THERE IS NO REASON IN THE WORLD FOR POLICE TO DO THAT. Professional, trained policemen. FOR WHAT REASON DID SHE DESERVE THAT? I clearly don’t know all the details, but no person whatsoever should be put in that situation. It is unequivocally wrong.

The second example I saw involved a cop car, three cops and a random old man in his car. Imagine a street corner. The cop car stopped there, three cops stepped out, and the old man was driving by. The cop took his baton and hit the mirror of that car while it passed by. The car stopped, and from it stepped out an old man that looked like my grandad, maybe a little smaller, but the man definitely appeared to be in his 80s. He walked towards those three “protectors” but of course they just sent him away. So he walked to the police car, thinking maybe their supervisor was in there and seeking further assistance about the damage to his vehicle. He took a couple steps in that direction and the cops jumped on him, hitting his knees out from under him and knocking the old man to the ground before they cuffed him. 
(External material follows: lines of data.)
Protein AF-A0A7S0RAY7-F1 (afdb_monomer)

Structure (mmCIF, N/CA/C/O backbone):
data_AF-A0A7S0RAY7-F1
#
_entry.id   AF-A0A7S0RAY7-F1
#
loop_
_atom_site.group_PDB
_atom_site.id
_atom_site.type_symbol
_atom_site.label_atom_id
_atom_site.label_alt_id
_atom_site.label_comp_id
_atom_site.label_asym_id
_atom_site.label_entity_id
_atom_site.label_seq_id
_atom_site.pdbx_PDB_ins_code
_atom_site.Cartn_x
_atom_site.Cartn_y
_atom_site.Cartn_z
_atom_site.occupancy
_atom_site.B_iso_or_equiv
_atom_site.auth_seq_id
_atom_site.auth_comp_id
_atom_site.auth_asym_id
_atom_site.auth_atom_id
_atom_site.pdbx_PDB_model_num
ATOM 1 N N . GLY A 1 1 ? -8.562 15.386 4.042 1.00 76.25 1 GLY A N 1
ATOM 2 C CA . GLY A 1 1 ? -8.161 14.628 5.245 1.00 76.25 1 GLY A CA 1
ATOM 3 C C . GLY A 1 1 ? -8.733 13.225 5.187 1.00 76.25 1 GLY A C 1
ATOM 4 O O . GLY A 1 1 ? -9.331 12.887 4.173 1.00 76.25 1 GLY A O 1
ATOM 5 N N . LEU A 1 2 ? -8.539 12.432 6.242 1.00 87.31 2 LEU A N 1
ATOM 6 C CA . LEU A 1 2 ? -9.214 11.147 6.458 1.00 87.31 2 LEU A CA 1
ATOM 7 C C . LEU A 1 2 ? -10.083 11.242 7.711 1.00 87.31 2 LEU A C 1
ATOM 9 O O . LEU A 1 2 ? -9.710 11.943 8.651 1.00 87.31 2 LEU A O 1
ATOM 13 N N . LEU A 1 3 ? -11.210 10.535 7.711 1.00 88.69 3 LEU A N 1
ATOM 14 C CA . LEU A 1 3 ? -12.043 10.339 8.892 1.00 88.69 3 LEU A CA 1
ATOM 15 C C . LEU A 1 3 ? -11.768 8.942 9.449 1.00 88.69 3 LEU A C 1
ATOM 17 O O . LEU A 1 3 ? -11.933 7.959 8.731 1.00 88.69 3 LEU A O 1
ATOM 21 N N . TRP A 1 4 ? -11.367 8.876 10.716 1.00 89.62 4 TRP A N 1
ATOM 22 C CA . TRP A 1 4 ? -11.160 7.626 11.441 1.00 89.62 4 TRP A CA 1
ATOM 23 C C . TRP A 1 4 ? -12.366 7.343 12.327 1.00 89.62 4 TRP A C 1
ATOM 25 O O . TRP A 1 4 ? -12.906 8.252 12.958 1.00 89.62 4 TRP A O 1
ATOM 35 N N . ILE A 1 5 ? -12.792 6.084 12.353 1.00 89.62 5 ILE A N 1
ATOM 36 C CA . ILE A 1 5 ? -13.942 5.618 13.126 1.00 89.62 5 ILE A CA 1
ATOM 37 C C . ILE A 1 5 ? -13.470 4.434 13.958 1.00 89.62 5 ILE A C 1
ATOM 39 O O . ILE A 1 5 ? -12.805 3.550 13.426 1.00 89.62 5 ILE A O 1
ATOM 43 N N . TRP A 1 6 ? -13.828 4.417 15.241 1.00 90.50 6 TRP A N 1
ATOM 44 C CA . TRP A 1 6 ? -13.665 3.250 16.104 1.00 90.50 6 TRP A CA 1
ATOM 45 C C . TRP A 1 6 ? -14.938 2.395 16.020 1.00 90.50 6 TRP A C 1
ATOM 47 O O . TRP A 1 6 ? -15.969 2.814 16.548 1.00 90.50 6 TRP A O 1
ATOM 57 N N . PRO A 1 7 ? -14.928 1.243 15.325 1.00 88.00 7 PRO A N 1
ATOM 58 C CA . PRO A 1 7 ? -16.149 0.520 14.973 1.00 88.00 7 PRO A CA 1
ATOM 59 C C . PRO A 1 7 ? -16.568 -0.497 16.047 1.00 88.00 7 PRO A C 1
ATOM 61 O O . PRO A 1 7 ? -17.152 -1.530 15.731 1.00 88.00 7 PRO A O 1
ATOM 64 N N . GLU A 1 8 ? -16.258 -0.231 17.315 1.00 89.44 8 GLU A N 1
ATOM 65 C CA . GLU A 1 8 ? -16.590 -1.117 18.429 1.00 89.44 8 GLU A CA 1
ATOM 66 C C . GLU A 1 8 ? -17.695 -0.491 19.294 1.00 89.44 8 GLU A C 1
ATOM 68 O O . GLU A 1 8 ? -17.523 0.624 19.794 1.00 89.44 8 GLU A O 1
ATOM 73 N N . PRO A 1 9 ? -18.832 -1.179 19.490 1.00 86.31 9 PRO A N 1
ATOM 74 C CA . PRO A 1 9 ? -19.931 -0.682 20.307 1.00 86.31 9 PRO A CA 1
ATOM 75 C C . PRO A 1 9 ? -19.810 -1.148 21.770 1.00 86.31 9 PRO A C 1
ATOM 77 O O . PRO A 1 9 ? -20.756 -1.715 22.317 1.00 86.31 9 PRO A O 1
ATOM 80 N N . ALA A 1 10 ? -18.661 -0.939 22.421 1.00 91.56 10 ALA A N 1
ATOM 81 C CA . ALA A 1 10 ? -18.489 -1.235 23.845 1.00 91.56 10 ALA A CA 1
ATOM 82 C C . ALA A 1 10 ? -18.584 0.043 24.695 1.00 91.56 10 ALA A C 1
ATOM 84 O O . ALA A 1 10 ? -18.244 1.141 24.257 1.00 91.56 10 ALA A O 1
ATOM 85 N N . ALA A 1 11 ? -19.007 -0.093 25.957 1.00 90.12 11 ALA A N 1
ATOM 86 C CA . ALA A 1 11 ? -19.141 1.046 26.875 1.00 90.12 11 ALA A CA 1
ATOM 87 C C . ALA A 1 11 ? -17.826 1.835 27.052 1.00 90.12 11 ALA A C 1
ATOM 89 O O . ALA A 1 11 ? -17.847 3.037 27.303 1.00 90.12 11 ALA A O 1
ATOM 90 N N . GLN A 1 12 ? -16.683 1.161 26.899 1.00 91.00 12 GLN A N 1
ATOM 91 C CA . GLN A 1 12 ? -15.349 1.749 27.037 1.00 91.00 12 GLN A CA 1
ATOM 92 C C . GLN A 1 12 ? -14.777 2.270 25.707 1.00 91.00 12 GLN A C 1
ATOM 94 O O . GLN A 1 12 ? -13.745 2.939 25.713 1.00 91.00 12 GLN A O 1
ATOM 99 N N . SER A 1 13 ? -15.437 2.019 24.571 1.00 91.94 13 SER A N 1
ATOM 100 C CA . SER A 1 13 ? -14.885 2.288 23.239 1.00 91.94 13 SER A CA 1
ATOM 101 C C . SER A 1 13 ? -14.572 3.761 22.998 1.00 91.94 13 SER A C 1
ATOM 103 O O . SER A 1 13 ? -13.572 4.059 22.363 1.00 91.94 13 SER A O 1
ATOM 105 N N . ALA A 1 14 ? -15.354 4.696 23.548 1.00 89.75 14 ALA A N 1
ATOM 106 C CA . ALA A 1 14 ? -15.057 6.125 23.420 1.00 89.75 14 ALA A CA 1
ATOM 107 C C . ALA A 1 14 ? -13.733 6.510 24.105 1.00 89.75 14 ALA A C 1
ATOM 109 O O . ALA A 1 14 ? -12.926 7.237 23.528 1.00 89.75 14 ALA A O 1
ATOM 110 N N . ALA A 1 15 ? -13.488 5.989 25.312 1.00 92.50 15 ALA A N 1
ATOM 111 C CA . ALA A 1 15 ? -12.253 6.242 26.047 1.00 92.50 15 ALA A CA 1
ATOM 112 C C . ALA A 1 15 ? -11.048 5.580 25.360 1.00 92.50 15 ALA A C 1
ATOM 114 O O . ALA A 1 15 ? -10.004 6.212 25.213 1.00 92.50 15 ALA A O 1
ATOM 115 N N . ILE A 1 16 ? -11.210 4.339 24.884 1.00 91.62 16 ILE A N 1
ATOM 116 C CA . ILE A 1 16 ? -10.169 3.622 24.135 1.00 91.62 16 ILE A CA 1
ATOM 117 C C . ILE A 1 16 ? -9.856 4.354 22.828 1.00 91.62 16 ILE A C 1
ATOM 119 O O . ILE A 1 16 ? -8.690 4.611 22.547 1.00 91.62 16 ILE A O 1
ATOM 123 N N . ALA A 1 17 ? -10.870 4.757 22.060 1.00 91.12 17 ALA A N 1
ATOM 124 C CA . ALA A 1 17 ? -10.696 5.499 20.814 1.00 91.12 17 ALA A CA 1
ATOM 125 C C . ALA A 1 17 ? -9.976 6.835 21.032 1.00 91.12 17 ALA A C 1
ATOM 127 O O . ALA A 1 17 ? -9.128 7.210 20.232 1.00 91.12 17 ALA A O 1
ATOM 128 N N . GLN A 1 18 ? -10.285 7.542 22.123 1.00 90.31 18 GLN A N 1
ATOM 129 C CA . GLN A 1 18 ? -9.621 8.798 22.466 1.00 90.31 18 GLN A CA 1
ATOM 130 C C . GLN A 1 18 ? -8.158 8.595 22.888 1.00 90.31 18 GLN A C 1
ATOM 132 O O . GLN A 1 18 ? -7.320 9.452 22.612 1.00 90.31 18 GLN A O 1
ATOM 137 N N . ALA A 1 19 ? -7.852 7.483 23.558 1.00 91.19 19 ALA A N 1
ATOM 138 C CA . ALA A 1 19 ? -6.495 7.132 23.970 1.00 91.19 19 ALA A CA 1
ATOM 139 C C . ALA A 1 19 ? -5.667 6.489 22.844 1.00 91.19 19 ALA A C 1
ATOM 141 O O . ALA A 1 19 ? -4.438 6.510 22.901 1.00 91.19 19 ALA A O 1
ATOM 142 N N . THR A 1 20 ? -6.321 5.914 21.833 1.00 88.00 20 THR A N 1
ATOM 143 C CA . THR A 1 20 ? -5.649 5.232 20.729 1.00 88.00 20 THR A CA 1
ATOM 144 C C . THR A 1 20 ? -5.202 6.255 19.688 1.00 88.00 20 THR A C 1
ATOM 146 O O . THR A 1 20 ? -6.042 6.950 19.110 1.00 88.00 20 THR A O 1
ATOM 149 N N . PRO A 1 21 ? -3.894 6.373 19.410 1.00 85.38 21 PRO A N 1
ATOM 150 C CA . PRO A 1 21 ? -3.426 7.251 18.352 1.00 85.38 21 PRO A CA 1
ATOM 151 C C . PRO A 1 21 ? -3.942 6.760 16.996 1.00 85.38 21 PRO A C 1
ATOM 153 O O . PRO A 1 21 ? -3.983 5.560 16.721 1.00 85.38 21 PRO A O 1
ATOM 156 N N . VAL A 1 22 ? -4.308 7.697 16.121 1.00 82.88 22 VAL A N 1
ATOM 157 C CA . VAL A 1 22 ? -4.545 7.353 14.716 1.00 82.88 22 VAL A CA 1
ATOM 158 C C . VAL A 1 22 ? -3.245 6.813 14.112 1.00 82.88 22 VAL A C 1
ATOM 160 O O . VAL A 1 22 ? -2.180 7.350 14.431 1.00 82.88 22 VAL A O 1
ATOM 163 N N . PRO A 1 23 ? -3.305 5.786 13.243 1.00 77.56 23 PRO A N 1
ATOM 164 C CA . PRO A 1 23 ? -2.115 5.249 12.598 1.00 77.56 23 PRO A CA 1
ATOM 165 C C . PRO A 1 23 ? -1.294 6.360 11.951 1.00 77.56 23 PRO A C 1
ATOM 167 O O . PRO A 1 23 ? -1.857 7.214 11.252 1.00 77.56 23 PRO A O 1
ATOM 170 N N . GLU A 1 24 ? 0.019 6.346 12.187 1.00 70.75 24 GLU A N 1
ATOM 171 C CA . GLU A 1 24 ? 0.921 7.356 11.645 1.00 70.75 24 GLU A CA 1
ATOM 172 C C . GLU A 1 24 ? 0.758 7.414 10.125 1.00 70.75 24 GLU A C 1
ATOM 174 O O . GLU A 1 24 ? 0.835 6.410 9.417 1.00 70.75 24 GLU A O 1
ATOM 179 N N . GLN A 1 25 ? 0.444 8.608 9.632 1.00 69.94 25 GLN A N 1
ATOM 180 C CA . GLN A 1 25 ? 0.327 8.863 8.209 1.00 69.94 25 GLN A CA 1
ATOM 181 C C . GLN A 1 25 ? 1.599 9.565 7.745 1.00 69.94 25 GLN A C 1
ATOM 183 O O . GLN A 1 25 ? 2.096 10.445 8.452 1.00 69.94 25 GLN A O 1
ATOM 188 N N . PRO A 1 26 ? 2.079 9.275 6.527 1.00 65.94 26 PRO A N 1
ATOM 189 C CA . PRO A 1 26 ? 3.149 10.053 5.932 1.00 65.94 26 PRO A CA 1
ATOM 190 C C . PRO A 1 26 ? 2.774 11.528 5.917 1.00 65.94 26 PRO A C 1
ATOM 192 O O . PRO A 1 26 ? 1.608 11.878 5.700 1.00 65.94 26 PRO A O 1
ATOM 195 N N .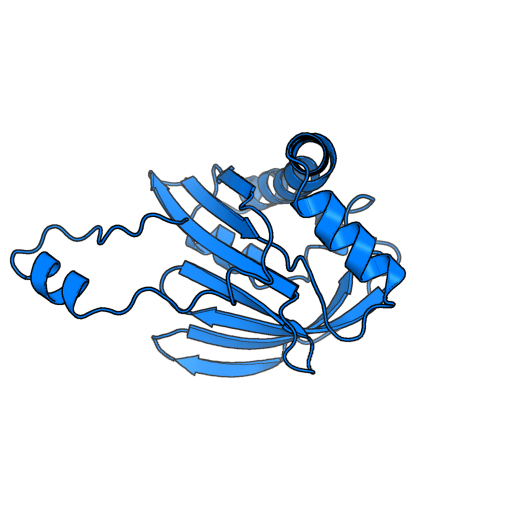 ASP A 1 27 ? 3.790 12.372 6.087 1.00 68.62 27 ASP A N 1
ATOM 196 C CA . ASP A 1 27 ? 3.701 13.825 5.997 1.00 68.62 27 ASP A CA 1
ATOM 197 C C . ASP A 1 27 ? 2.746 14.253 4.868 1.00 68.62 27 ASP A C 1
ATOM 199 O O . ASP A 1 27 ? 3.000 14.035 3.678 1.00 68.62 27 ASP A O 1
ATOM 203 N N . HIS A 1 28 ? 1.623 14.857 5.263 1.00 63.44 28 HIS A N 1
ATOM 204 C CA . HIS A 1 28 ? 0.542 15.249 4.364 1.00 63.44 28 HIS A CA 1
ATOM 205 C C . HIS A 1 28 ? 1.000 16.253 3.299 1.00 63.44 28 HIS A C 1
ATOM 207 O O . HIS A 1 28 ? 0.367 16.353 2.251 1.00 63.44 28 HIS A O 1
ATOM 213 N N . THR A 1 29 ? 2.104 16.970 3.535 1.00 62.91 29 THR A N 1
ATOM 214 C CA . THR A 1 29 ? 2.690 17.907 2.566 1.00 62.91 29 THR A CA 1
ATOM 215 C C . THR A 1 29 ? 3.449 17.200 1.440 1.00 62.91 29 THR A C 1
ATOM 217 O O . THR A 1 29 ? 3.660 17.774 0.371 1.00 62.91 29 THR A O 1
ATOM 220 N N . LYS A 1 30 ? 3.829 15.935 1.650 1.00 70.88 30 LYS A N 1
ATOM 221 C CA . LYS A 1 30 ? 4.599 15.108 0.708 1.00 70.88 30 LYS A CA 1
ATOM 222 C C . LYS A 1 30 ? 3.761 14.001 0.081 1.00 70.88 30 LYS A C 1
ATOM 224 O O . LYS A 1 30 ? 4.298 13.155 -0.636 1.00 70.88 30 LYS A O 1
ATOM 229 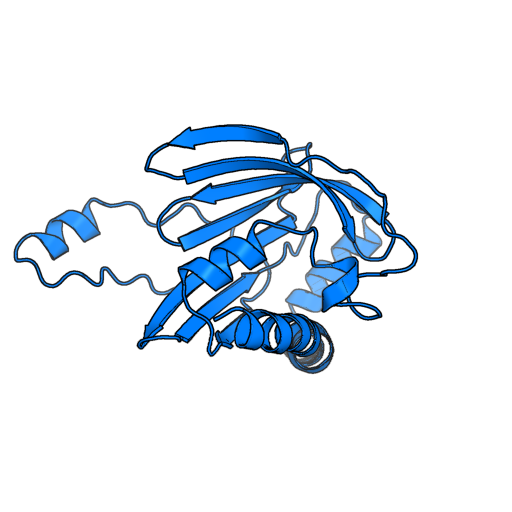N N . ARG A 1 31 ? 2.450 14.004 0.330 1.00 81.50 31 ARG A N 1
ATOM 230 C CA . ARG A 1 31 ? 1.510 12.986 -0.136 1.00 81.50 31 ARG A CA 1
ATOM 231 C C . ARG A 1 31 ? 0.456 13.578 -1.066 1.00 81.50 31 ARG A C 1
ATOM 233 O O . ARG A 1 31 ? 0.045 14.725 -0.920 1.00 81.50 31 ARG A O 1
ATOM 240 N N . GLY A 1 32 ? 0.045 12.788 -2.050 1.00 84.81 32 GLY A N 1
ATOM 241 C CA . GLY A 1 32 ? -0.962 13.160 -3.030 1.00 84.81 32 GLY A CA 1
ATOM 242 C C . GLY A 1 32 ? -2.381 13.021 -2.486 1.00 84.81 32 GLY A C 1
ATOM 243 O O . GLY A 1 32 ? -2.586 12.674 -1.314 1.00 84.81 32 GLY A O 1
ATOM 244 N N . PRO A 1 33 ? -3.388 13.262 -3.340 1.00 87.56 33 PRO A N 1
ATOM 245 C CA . PRO A 1 33 ? -4.764 12.921 -3.009 1.00 87.56 33 PRO A CA 1
ATOM 246 C C . PRO A 1 33 ? -4.914 11.415 -2.751 1.00 87.56 33 PRO A C 1
ATOM 248 O O . PRO A 1 33 ? -4.053 10.603 -3.105 1.00 87.56 33 PRO A O 1
ATOM 251 N N . TRP A 1 34 ? -6.021 11.054 -2.107 1.00 89.88 34 TRP A N 1
ATOM 252 C CA . TRP A 1 34 ? -6.413 9.661 -1.942 1.00 89.88 34 TRP A CA 1
ATOM 253 C C . TRP A 1 34 ? -7.212 9.188 -3.150 1.00 89.88 34 TRP A C 1
ATOM 255 O O . TRP A 1 34 ? -8.218 9.793 -3.518 1.00 89.88 34 TRP A O 1
ATOM 265 N N . PHE A 1 35 ? -6.790 8.066 -3.709 1.00 92.00 35 PHE A N 1
ATOM 266 C CA . PHE A 1 35 ? -7.636 7.197 -4.503 1.00 92.00 35 PHE A CA 1
ATOM 267 C C . PHE A 1 35 ? -8.437 6.302 -3.557 1.00 92.00 35 PHE A C 1
ATOM 269 O O . PHE A 1 35 ? -7.864 5.760 -2.615 1.00 92.00 35 PHE A O 1
ATOM 276 N N . ILE A 1 36 ? -9.744 6.165 -3.783 1.00 94.31 36 ILE A N 1
ATOM 277 C CA . ILE A 1 36 ? -10.638 5.383 -2.920 1.00 94.31 36 ILE A CA 1
ATOM 278 C C . ILE A 1 36 ? -11.556 4.547 -3.802 1.00 94.31 36 ILE A C 1
ATOM 280 O O . ILE A 1 36 ? -12.178 5.091 -4.717 1.00 94.31 36 ILE A O 1
ATOM 284 N N . ARG A 1 37 ? -11.665 3.248 -3.518 1.00 94.31 37 ARG A N 1
ATOM 285 C CA . ARG A 1 37 ? -12.573 2.343 -4.230 1.00 94.31 37 ARG A CA 1
ATOM 286 C C . ARG A 1 37 ? -13.065 1.221 -3.323 1.00 94.31 37 ARG A C 1
ATOM 288 O O . ARG A 1 37 ? -12.282 0.641 -2.578 1.00 94.31 37 ARG A O 1
ATOM 295 N N . ASP A 1 38 ? -14.352 0.909 -3.423 1.00 95.81 38 ASP A N 1
ATOM 296 C CA . ASP A 1 38 ? -14.927 -0.298 -2.827 1.00 95.81 38 ASP A CA 1
ATOM 297 C C . ASP A 1 38 ? -14.739 -1.476 -3.786 1.00 95.81 38 ASP A C 1
ATOM 299 O O . ASP A 1 38 ? -15.021 -1.364 -4.982 1.00 95.81 38 ASP A O 1
ATOM 303 N N . LEU A 1 39 ? -14.252 -2.593 -3.253 1.00 94.75 39 LEU A N 1
ATOM 304 C CA . LEU A 1 39 ? -13.946 -3.813 -3.986 1.00 94.75 39 LEU A CA 1
ATOM 305 C C . LEU A 1 39 ? -14.744 -4.988 -3.397 1.00 94.75 39 LEU A C 1
ATOM 307 O O . LEU A 1 39 ? -14.861 -5.076 -2.170 1.00 94.75 39 LEU A O 1
ATOM 311 N N . PRO A 1 40 ? -15.270 -5.897 -4.238 1.00 94.69 40 PRO A N 1
ATOM 312 C CA . PRO A 1 40 ? -15.915 -7.137 -3.808 1.00 94.69 40 PRO A CA 1
ATOM 313 C C . PRO A 1 40 ? -14.861 -8.191 -3.438 1.00 94.69 40 PRO A C 1
ATOM 315 O O . PRO A 1 40 ? -14.792 -9.244 -4.060 1.00 94.69 40 PRO A O 1
ATOM 318 N N . VAL A 1 41 ? -13.987 -7.842 -2.495 1.00 95.00 41 VAL A N 1
ATOM 319 C CA . VAL A 1 41 ? -12.896 -8.684 -2.000 1.00 95.00 41 VAL A CA 1
ATOM 320 C C . VAL A 1 41 ? -12.893 -8.589 -0.479 1.00 95.00 41 VAL A C 1
ATOM 322 O O . VAL A 1 41 ? -13.043 -7.497 0.093 1.00 95.00 41 VAL A O 1
ATOM 325 N N . ARG A 1 42 ? -12.735 -9.725 0.195 1.00 95.38 42 ARG A N 1
ATOM 326 C CA . ARG A 1 42 ? -12.577 -9.801 1.644 1.00 95.38 42 ARG A CA 1
ATOM 327 C C . ARG A 1 42 ? -11.336 -9.042 2.105 1.00 95.38 42 ARG A C 1
ATOM 329 O O . ARG A 1 42 ? -10.364 -8.855 1.379 1.00 95.38 42 ARG A O 1
ATOM 336 N N . PHE A 1 43 ? -11.391 -8.587 3.350 1.00 95.00 43 PHE A N 1
ATOM 337 C CA . PHE A 1 43 ? -10.343 -7.758 3.933 1.00 95.00 43 PHE A CA 1
ATOM 338 C C . PHE A 1 43 ? -8.989 -8.475 3.967 1.00 95.00 43 PHE A C 1
ATOM 340 O O . PHE A 1 43 ? -7.984 -7.905 3.555 1.00 95.00 43 PHE A O 1
ATOM 347 N N . ASP A 1 44 ? -8.979 -9.722 4.428 1.00 94.00 44 ASP A N 1
ATOM 348 C CA . ASP A 1 44 ? -7.791 -10.565 4.530 1.00 94.00 44 ASP A CA 1
ATOM 349 C C . ASP A 1 44 ? -7.171 -10.826 3.155 1.00 94.00 44 ASP A C 1
ATOM 351 O O . ASP A 1 44 ? -6.001 -10.512 2.944 1.00 94.00 44 ASP A O 1
ATOM 355 N N . THR A 1 45 ? -7.980 -11.262 2.188 1.00 95.25 45 THR A N 1
ATOM 356 C CA . THR A 1 45 ? -7.546 -11.4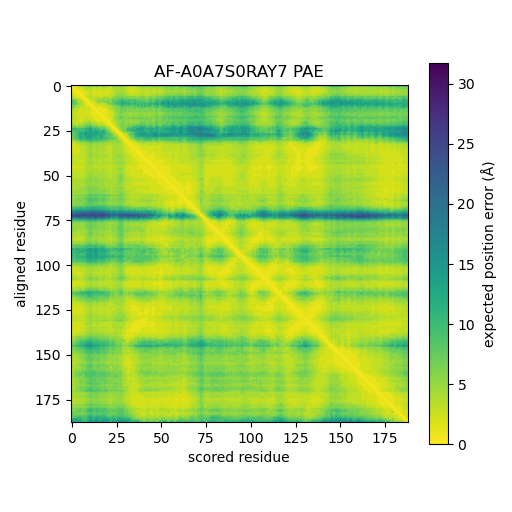95 0.803 1.00 95.25 45 THR A CA 1
ATOM 357 C C . THR A 1 45 ? -6.976 -10.234 0.148 1.00 95.25 45 THR A C 1
ATOM 359 O O . THR A 1 45 ? -5.950 -10.286 -0.534 1.00 95.25 45 THR A O 1
ATOM 362 N N . LEU A 1 46 ? -7.604 -9.073 0.371 1.00 95.25 46 LEU A N 1
ATOM 363 C CA . LEU A 1 46 ? -7.117 -7.807 -0.171 1.00 95.25 46 LEU A CA 1
ATOM 364 C C . LEU A 1 46 ? -5.804 -7.363 0.488 1.00 95.25 46 LEU A C 1
ATOM 366 O O . LEU A 1 46 ? -4.918 -6.875 -0.210 1.00 95.25 46 LEU A O 1
ATOM 370 N N . VAL A 1 47 ? -5.652 -7.529 1.806 1.00 95.00 47 VAL A N 1
ATOM 371 C CA . VAL A 1 47 ? -4.389 -7.223 2.495 1.00 95.00 47 VAL A CA 1
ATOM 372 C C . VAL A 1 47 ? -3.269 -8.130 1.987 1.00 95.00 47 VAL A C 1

All I could see or imagine was my grandad. If that man was my grandad, he would be dead. Again, I do not know all the details, but the violence on an elderly man seemed unwarranted from my point of view.

And then finally, the third story. I opened up the news and saw a headline that a 16-year-old Belarusian protester was in a coma after she was beat up by cops. No offense to anyone from home, but a 16-YEAR-OLD TEENAGER IS NOT A THREAT to trained forces. 

With those images — and countless other images — running around my mind and phone, it all makes me think, what do I do next?

I’m a 21-year-old college student preparing for classes and my senior season of basketball and people are naturally asking about my season and also when I think I can go home next.

Meanwhile, I’m asking myself, will I ever be able to go home? Is my life post-USD going to be as a political refugee?

Basketball has always been my savior, but I only have one more year of eligibility left at USD. These questions are going to have to be answered soon — and sooner than I’m probably ready for amidst the current circumstances.

Someone once told me, “All of us have our own wars, but that doesn’t mean we fight alone.” 

All of us are fighting our own “wars” — especially in the United States with the racial and social injustice experienced by the Black community and the pandemic striking everyone across the world. But I hope my story — as one of two male Belarusians who is attending a Division I college in the United States and playing basketball — can enlighten you. 

Some of us in Belarus feel we are in a peaceful war: fighting against violence and torture and standing for fair elections. But I promise you, Belarusians are not going about it alone.

Someone once told me, 'All of us have our own wars, but that doesn’t mean we fight alone.' ... Some of us in Belarus feel we are in a peaceful war: fighting against violence and torture and standing for fair elections. But I promise you, Belarusians are not going about it alone.